** Opening LISTED ENTRIES block **

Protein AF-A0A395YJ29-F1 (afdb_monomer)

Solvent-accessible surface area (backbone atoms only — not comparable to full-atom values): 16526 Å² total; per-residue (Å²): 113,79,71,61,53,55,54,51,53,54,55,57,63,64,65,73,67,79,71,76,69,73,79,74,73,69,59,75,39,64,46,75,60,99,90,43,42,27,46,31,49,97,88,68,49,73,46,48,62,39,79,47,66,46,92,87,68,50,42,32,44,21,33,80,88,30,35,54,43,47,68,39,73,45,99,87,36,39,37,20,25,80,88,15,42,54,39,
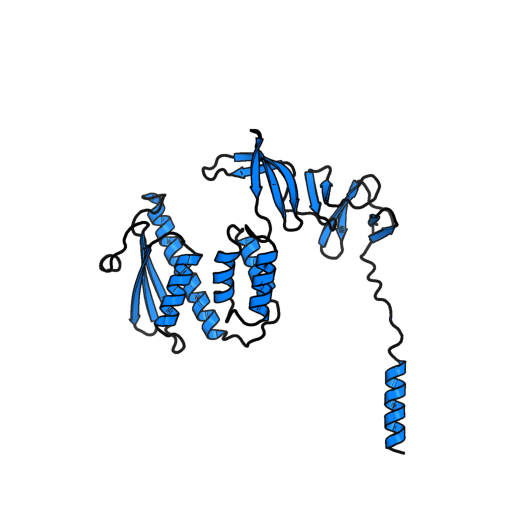85,91,48,46,40,70,39,78,45,67,77,81,82,76,49,77,43,57,27,46,46,81,47,74,48,82,57,52,27,34,36,28,26,34,89,88,64,50,80,45,74,48,59,21,57,39,10,71,59,31,62,67,45,53,54,49,53,43,48,36,39,38,67,35,71,37,70,41,69,64,54,46,52,55,50,45,55,68,56,26,50,65,53,54,71,68,41,50,52,51,50,53,53,54,52,66,74,46,71,56,68,52,88,61,58,64,69,59,43,51,49,54,48,53,47,45,51,43,50,51,52,35,48,52,56,48,48,62,58,47,36,76,82,35,75,82,56,55,58,80,49,67,38,63,42,77,40,77,58,51,98,89,59,48,74,68,55,55,51,50,52,52,53,52,44,41,53,71,76,51,63,87,53,38,78,46,78,46,79,47,79,55,96,66,29,34,39,42,35,38,25,31,14,65,51,92,66,60,78,74,62,69,107

Structure (mmCIF, N/CA/C/O backbone):
data_AF-A0A395YJ29-F1
#
_entry.id   AF-A0A395YJ29-F1
#
loop_
_atom_site.group_PDB
_atom_site.id
_atom_site.type_symbol
_atom_site.label_atom_id
_atom_site.label_alt_id
_atom_site.label_comp_id
_atom_site.label_asym_id
_atom_site.label_entity_id
_atom_site.label_seq_id
_atom_site.pdbx_PDB_ins_code
_atom_site.Cartn_x
_atom_site.Cartn_y
_atom_site.Cartn_z
_atom_site.occupancy
_atom_site.B_iso_or_equiv
_atom_site.auth_seq_id
_atom_site.auth_comp_id
_atom_site.auth_asym_id
_atom_site.auth_atom_id
_atom_site.pdbx_PDB_model_num
ATOM 1 N N . MET A 1 1 ? 1.388 -64.364 16.083 1.00 52.84 1 MET A N 1
ATOM 2 C CA . MET A 1 1 ? 1.764 -63.353 17.105 1.00 52.84 1 MET A CA 1
ATOM 3 C C . MET A 1 1 ? 2.181 -61.985 16.542 1.00 52.84 1 MET A C 1
ATOM 5 O O . MET A 1 1 ? 1.703 -60.987 17.055 1.00 52.84 1 MET A O 1
ATOM 9 N N . ARG A 1 2 ? 2.981 -61.874 15.464 1.00 50.28 2 ARG A N 1
ATOM 10 C CA . ARG A 1 2 ? 3.436 -60.565 14.916 1.00 50.28 2 ARG A CA 1
ATOM 11 C C . ARG A 1 2 ? 2.359 -59.650 14.290 1.00 50.28 2 ARG A C 1
ATOM 13 O O . ARG A 1 2 ? 2.565 -58.443 14.237 1.00 50.28 2 ARG A O 1
ATOM 20 N N . LYS A 1 3 ? 1.223 -60.182 13.817 1.00 41.34 3 LYS A N 1
ATOM 21 C CA . LYS A 1 3 ? 0.113 -59.370 13.258 1.00 41.34 3 LYS A CA 1
ATOM 22 C C . LYS A 1 3 ? -0.844 -58.837 14.336 1.00 41.34 3 LYS A C 1
ATOM 24 O O . LYS A 1 3 ? -1.384 -57.749 14.182 1.00 41.34 3 LYS A O 1
ATOM 29 N N . SER A 1 4 ? -0.996 -59.564 15.441 1.00 42.81 4 SER A N 1
ATOM 30 C CA . SER A 1 4 ? -1.859 -59.190 16.570 1.00 42.81 4 SER A CA 1
ATOM 31 C C . SER A 1 4 ? -1.238 -58.080 17.429 1.00 42.81 4 SER A C 1
ATOM 33 O O . SER A 1 4 ? -1.951 -57.198 17.886 1.00 42.81 4 SER A O 1
ATOM 35 N N . ILE A 1 5 ? 0.097 -58.057 17.553 1.00 54.25 5 ILE A N 1
ATOM 36 C CA . ILE A 1 5 ? 0.851 -57.006 18.266 1.00 54.25 5 ILE A CA 1
ATOM 37 C C . ILE A 1 5 ? 0.786 -55.656 17.528 1.00 54.25 5 ILE A C 1
ATOM 39 O O . ILE A 1 5 ? 0.635 -54.621 18.165 1.00 54.25 5 ILE A O 1
ATOM 43 N N . LYS A 1 6 ? 0.799 -55.647 16.185 1.00 40.78 6 LYS A N 1
ATOM 44 C CA . LYS A 1 6 ? 0.639 -54.406 15.398 1.00 40.78 6 LYS A CA 1
ATOM 45 C C . LYS A 1 6 ? -0.754 -53.787 15.548 1.00 40.78 6 LYS A C 1
ATOM 47 O O . LYS A 1 6 ? -0.868 -52.571 15.598 1.00 40.78 6 LYS A O 1
ATOM 52 N N . ARG A 1 7 ? -1.803 -54.612 15.660 1.00 43.38 7 ARG A N 1
ATOM 53 C CA . ARG A 1 7 ? -3.175 -54.132 15.912 1.00 43.38 7 ARG A CA 1
ATOM 54 C C . ARG A 1 7 ? -3.346 -53.609 17.341 1.00 43.38 7 ARG A C 1
ATOM 56 O O . ARG A 1 7 ? -4.068 -52.641 17.533 1.00 43.38 7 ARG A O 1
ATOM 63 N N . LEU A 1 8 ? -2.635 -54.192 18.310 1.00 48.19 8 LEU A N 1
ATOM 64 C CA . LEU A 1 8 ? -2.647 -53.733 19.702 1.00 48.19 8 LEU A CA 1
ATOM 65 C C . LEU A 1 8 ? -1.913 -52.389 19.887 1.00 48.19 8 LEU A C 1
ATOM 67 O O . LEU A 1 8 ? -2.384 -51.543 20.634 1.00 48.19 8 LEU A O 1
ATOM 71 N N . ILE A 1 9 ? -0.811 -52.156 19.162 1.00 54.12 9 ILE A N 1
ATOM 72 C CA . ILE A 1 9 ? -0.072 -50.877 19.198 1.00 54.12 9 ILE A CA 1
ATOM 73 C C . ILE A 1 9 ? -0.885 -49.738 18.557 1.00 54.12 9 ILE A C 1
ATOM 75 O O . ILE A 1 9 ? -0.894 -48.629 19.079 1.00 54.12 9 ILE A O 1
ATOM 79 N N . VAL A 1 10 ? -1.628 -50.014 17.478 1.00 54.62 10 VAL A N 1
ATOM 80 C CA . VAL A 1 10 ? -2.518 -49.021 16.841 1.00 54.62 10 VAL A CA 1
ATOM 81 C C . VAL A 1 10 ? -3.720 -48.673 17.731 1.00 54.62 10 VAL A C 1
ATOM 83 O O . VAL A 1 10 ? -4.134 -47.519 17.766 1.00 54.62 10 VAL A O 1
ATOM 86 N N . LEU A 1 11 ? -4.246 -49.631 18.504 1.00 50.31 11 LEU A N 1
ATOM 87 C CA . LEU A 1 11 ? -5.354 -49.385 19.437 1.00 50.31 11 LEU A CA 1
ATOM 88 C C . LEU A 1 11 ? -4.933 -48.606 20.696 1.00 50.31 11 LEU A C 1
ATOM 90 O O . LEU A 1 11 ? -5.744 -47.858 21.231 1.00 50.31 11 LEU A O 1
ATOM 94 N N . ILE A 1 12 ? -3.676 -48.722 21.140 1.00 55.25 12 ILE A N 1
ATOM 95 C CA . ILE A 1 12 ? -3.150 -47.944 22.277 1.00 55.25 12 ILE A CA 1
ATOM 96 C C . ILE A 1 12 ? -2.758 -46.519 21.847 1.00 55.25 12 ILE A C 1
ATOM 98 O O . ILE A 1 12 ? -2.988 -45.582 22.604 1.00 55.25 12 ILE A O 1
ATOM 102 N N . LEU A 1 13 ? -2.269 -46.313 20.614 1.00 48.44 13 LEU A N 1
ATOM 103 C CA . LEU A 1 13 ? -2.018 -44.959 20.090 1.00 48.44 13 LEU A CA 1
ATOM 104 C C . LEU A 1 13 ? -3.310 -44.165 19.814 1.00 48.44 13 LEU A C 1
ATOM 106 O O . LEU A 1 13 ? -3.296 -42.941 19.896 1.00 48.44
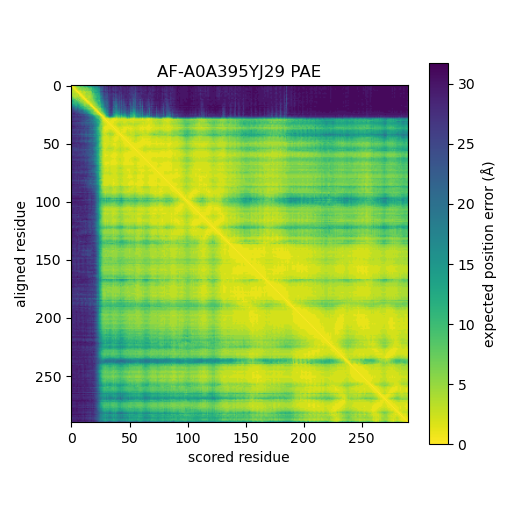 13 LEU A O 1
ATOM 110 N N . ALA A 1 14 ? -4.425 -44.840 19.518 1.00 51.00 14 ALA A N 1
ATOM 111 C CA . ALA A 1 14 ? -5.717 -44.190 19.283 1.00 51.00 14 ALA A CA 1
ATOM 112 C C . ALA A 1 14 ? -6.458 -43.793 20.577 1.00 51.00 14 ALA A C 1
ATOM 114 O O . ALA A 1 14 ? -7.316 -42.917 20.535 1.00 51.00 14 ALA A O 1
ATOM 115 N N . LEU A 1 15 ? -6.121 -44.395 21.728 1.00 49.62 15 LEU A N 1
ATOM 116 C CA . LEU A 1 15 ? -6.756 -44.077 23.016 1.00 49.62 15 LEU A CA 1
ATOM 117 C C . LEU A 1 15 ? -6.101 -42.898 23.764 1.00 49.62 15 LEU A C 1
ATOM 119 O O . LEU A 1 15 ? -6.660 -42.422 24.746 1.00 49.62 15 LEU A O 1
ATOM 123 N N . CYS A 1 16 ? -4.940 -42.407 23.315 1.00 51.25 16 CYS A N 1
ATOM 124 C CA . CYS A 1 16 ? -4.220 -41.295 23.956 1.00 51.25 16 CYS A CA 1
ATOM 125 C C . CYS A 1 16 ? -4.500 -39.908 23.344 1.00 51.25 16 CYS A C 1
ATOM 127 O O . CYS A 1 16 ? -3.871 -38.938 23.751 1.00 51.25 16 CYS A O 1
ATOM 129 N N . LEU A 1 17 ? -5.446 -39.782 22.406 1.00 51.31 17 LEU A N 1
ATOM 130 C CA . LEU A 1 17 ? -5.818 -38.498 21.783 1.00 51.31 17 LEU A CA 1
ATOM 131 C C . LEU A 1 17 ? -7.159 -37.924 22.273 1.00 51.31 17 LEU A C 1
ATOM 133 O O . LEU A 1 17 ? -7.613 -36.908 21.759 1.00 51.31 17 LEU A O 1
ATOM 137 N N . SER A 1 18 ? -7.783 -38.522 23.293 1.00 55.62 18 SER A N 1
ATOM 138 C CA . SER A 1 18 ? -9.035 -38.025 23.883 1.00 55.62 18 SER A CA 1
ATOM 139 C C . SER A 1 18 ? -8.831 -37.313 25.222 1.00 55.62 18 SER A C 1
ATOM 141 O O . SER A 1 18 ? -9.619 -37.480 26.151 1.00 55.62 18 SER A O 1
ATOM 143 N N . VAL A 1 19 ? -7.792 -36.489 25.316 1.00 55.50 19 VAL A N 1
ATOM 144 C CA . VAL A 1 19 ? -7.929 -35.240 26.062 1.00 55.50 19 VAL A CA 1
ATOM 145 C C . VAL A 1 19 ? -7.851 -34.146 25.015 1.00 55.50 19 VAL A C 1
ATOM 147 O O . VAL A 1 19 ? -6.798 -33.576 24.751 1.00 55.50 19 VAL A O 1
ATOM 150 N N . SER A 1 20 ? -8.992 -33.880 24.381 1.00 59.81 20 SER A N 1
ATOM 151 C CA . SER A 1 20 ? -9.260 -32.561 23.830 1.00 59.81 20 SER A CA 1
ATOM 152 C C . SER A 1 20 ? -9.275 -31.614 25.027 1.00 59.81 20 SER A C 1
ATOM 154 O O . SER A 1 20 ? -10.327 -31.303 25.578 1.00 59.81 20 SER A O 1
ATOM 156 N N . THR A 1 21 ? -8.094 -31.216 25.502 1.00 48.94 21 THR A N 1
ATOM 157 C CA . THR A 1 21 ? -7.978 -29.960 26.220 1.00 48.94 21 THR A CA 1
ATOM 158 C C . THR A 1 21 ? -8.461 -28.938 25.213 1.00 48.94 21 THR A C 1
ATOM 160 O O . THR A 1 21 ? -7.748 -28.614 24.262 1.00 48.94 21 THR A O 1
ATOM 163 N N . SER A 1 22 ? -9.711 -28.505 25.359 1.00 50.00 22 SER A N 1
ATOM 164 C CA . SER A 1 22 ? -10.137 -27.230 24.820 1.00 50.00 22 SER A CA 1
ATOM 165 C C . SER A 1 22 ? -9.017 -26.267 25.170 1.00 50.00 22 SER A C 1
ATOM 167 O O . SER A 1 22 ? -8.717 -26.073 26.350 1.00 50.00 22 SER A O 1
ATOM 169 N N . ILE A 1 23 ? -8.337 -25.734 24.164 1.00 45.22 23 ILE A N 1
ATOM 170 C CA . ILE A 1 23 ? -7.526 -24.550 24.370 1.00 45.22 23 ILE A CA 1
ATOM 171 C C . ILE A 1 23 ? -8.573 -23.475 24.646 1.00 45.22 23 ILE A C 1
ATOM 173 O O . ILE A 1 23 ? -9.034 -22.790 23.741 1.00 45.22 23 ILE A O 1
ATOM 177 N N . THR A 1 24 ? -9.048 -23.376 25.887 1.00 44.91 24 THR A N 1
ATOM 178 C CA . THR A 1 24 ? -9.531 -22.100 26.388 1.00 44.91 24 THR A CA 1
ATOM 179 C C . THR A 1 24 ? -8.296 -21.224 26.391 1.00 44.91 24 THR A C 1
ATOM 181 O O . THR A 1 24 ? -7.555 -21.178 27.371 1.00 44.91 24 THR A O 1
ATOM 184 N N . SER A 1 25 ? -8.034 -20.600 25.244 1.00 41.03 25 SER A N 1
ATOM 185 C CA . SER A 1 25 ? -7.354 -19.323 25.237 1.00 41.03 25 SER A CA 1
ATOM 186 C C . SER A 1 25 ? -8.253 -18.422 26.071 1.00 41.03 25 SER A C 1
ATOM 188 O O . SER A 1 25 ? -9.303 -17.971 25.615 1.00 41.03 25 SER A O 1
ATOM 190 N N . PHE A 1 26 ? -7.935 -18.286 27.355 1.00 48.59 26 PHE A N 1
ATOM 191 
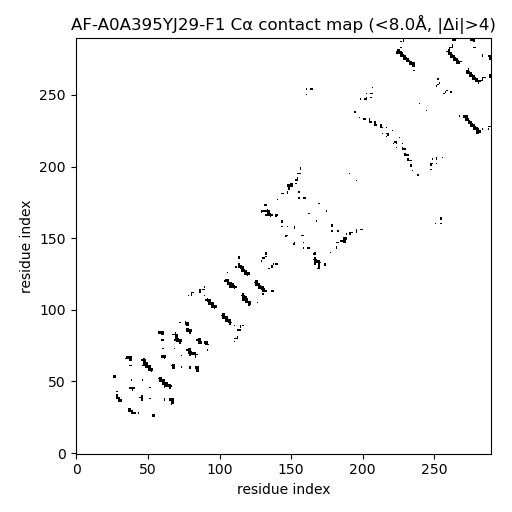C CA . PHE A 1 26 ? -8.424 -17.147 28.101 1.00 48.59 26 PHE A CA 1
ATOM 192 C C . PHE A 1 26 ? -7.682 -15.967 27.489 1.00 48.59 26 PHE A C 1
ATOM 194 O O . PHE A 1 26 ? -6.520 -15.747 27.816 1.00 48.59 26 PHE A O 1
ATOM 201 N N . ALA A 1 27 ? -8.321 -15.287 26.535 1.00 54.81 27 ALA A N 1
ATOM 202 C CA . ALA A 1 27 ? -7.869 -13.979 26.098 1.00 54.81 27 ALA A CA 1
ATOM 203 C C . ALA A 1 27 ? -7.767 -13.128 27.373 1.00 54.81 27 ALA A C 1
ATOM 205 O O . ALA A 1 27 ? -8.755 -12.984 28.098 1.00 54.81 27 ALA A O 1
ATOM 206 N N . ASP A 1 28 ? -6.545 -12.743 27.730 1.00 71.50 28 ASP A N 1
ATOM 207 C CA . ASP A 1 28 ? -6.155 -12.380 29.093 1.00 71.50 28 ASP A CA 1
ATOM 208 C C . ASP A 1 28 ? -6.985 -11.206 29.636 1.00 71.50 28 ASP A C 1
ATOM 210 O O . ASP A 1 28 ? -6.720 -10.055 29.327 1.00 71.50 28 ASP A O 1
ATOM 214 N N . GLY A 1 29 ? -8.029 -11.484 30.424 1.00 87.19 29 GLY A N 1
ATOM 215 C CA . GLY A 1 29 ? -8.903 -10.466 31.022 1.00 87.19 29 GLY A CA 1
ATOM 216 C C . GLY A 1 29 ? -10.252 -10.234 30.328 1.00 87.19 29 GLY A C 1
ATOM 217 O O . GLY A 1 29 ? -11.093 -9.533 30.893 1.00 87.19 29 GLY A O 1
ATOM 218 N N . TRP A 1 30 ? -10.537 -10.850 29.179 1.00 94.19 30 TRP A N 1
ATOM 219 C CA . TRP A 1 30 ? -11.840 -10.709 28.517 1.00 94.19 30 TRP A CA 1
ATOM 220 C C . TRP A 1 30 ? -12.939 -11.566 29.161 1.00 94.19 30 TRP A C 1
ATOM 222 O O . TRP A 1 30 ? -12.751 -12.737 29.492 1.00 94.19 30 TRP A O 1
ATOM 232 N N . VAL A 1 31 ? -14.134 -10.991 29.305 1.00 94.50 31 VAL A N 1
ATOM 233 C CA . VAL A 1 31 ? -15.350 -11.669 29.771 1.00 94.50 31 VAL A CA 1
ATOM 234 C C . VAL A 1 31 ? -16.516 -11.267 28.881 1.00 94.50 31 VAL A C 1
ATOM 236 O O . VAL A 1 31 ? -16.788 -10.081 28.730 1.00 94.50 31 VAL A O 1
ATOM 239 N N . GLN A 1 32 ? -17.237 -12.243 28.336 1.00 94.94 32 GLN A N 1
ATOM 240 C CA . GLN A 1 32 ? -18.402 -11.999 27.489 1.00 94.94 32 GLN A CA 1
ATOM 241 C C . GLN A 1 32 ? -19.696 -12.419 28.190 1.00 94.94 32 GLN A C 1
ATOM 243 O O . GLN A 1 32 ? -19.756 -13.473 28.826 1.00 94.94 32 GLN A O 1
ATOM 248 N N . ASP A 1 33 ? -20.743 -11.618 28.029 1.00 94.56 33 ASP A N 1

** Closing LISTED ENTRIES block **

INSTRUCTIONS FOR THE TASK: Report how many lines of the data above include "backbone", giving the number and no other words.

SOLUTION TO THIS EXERCISE: 2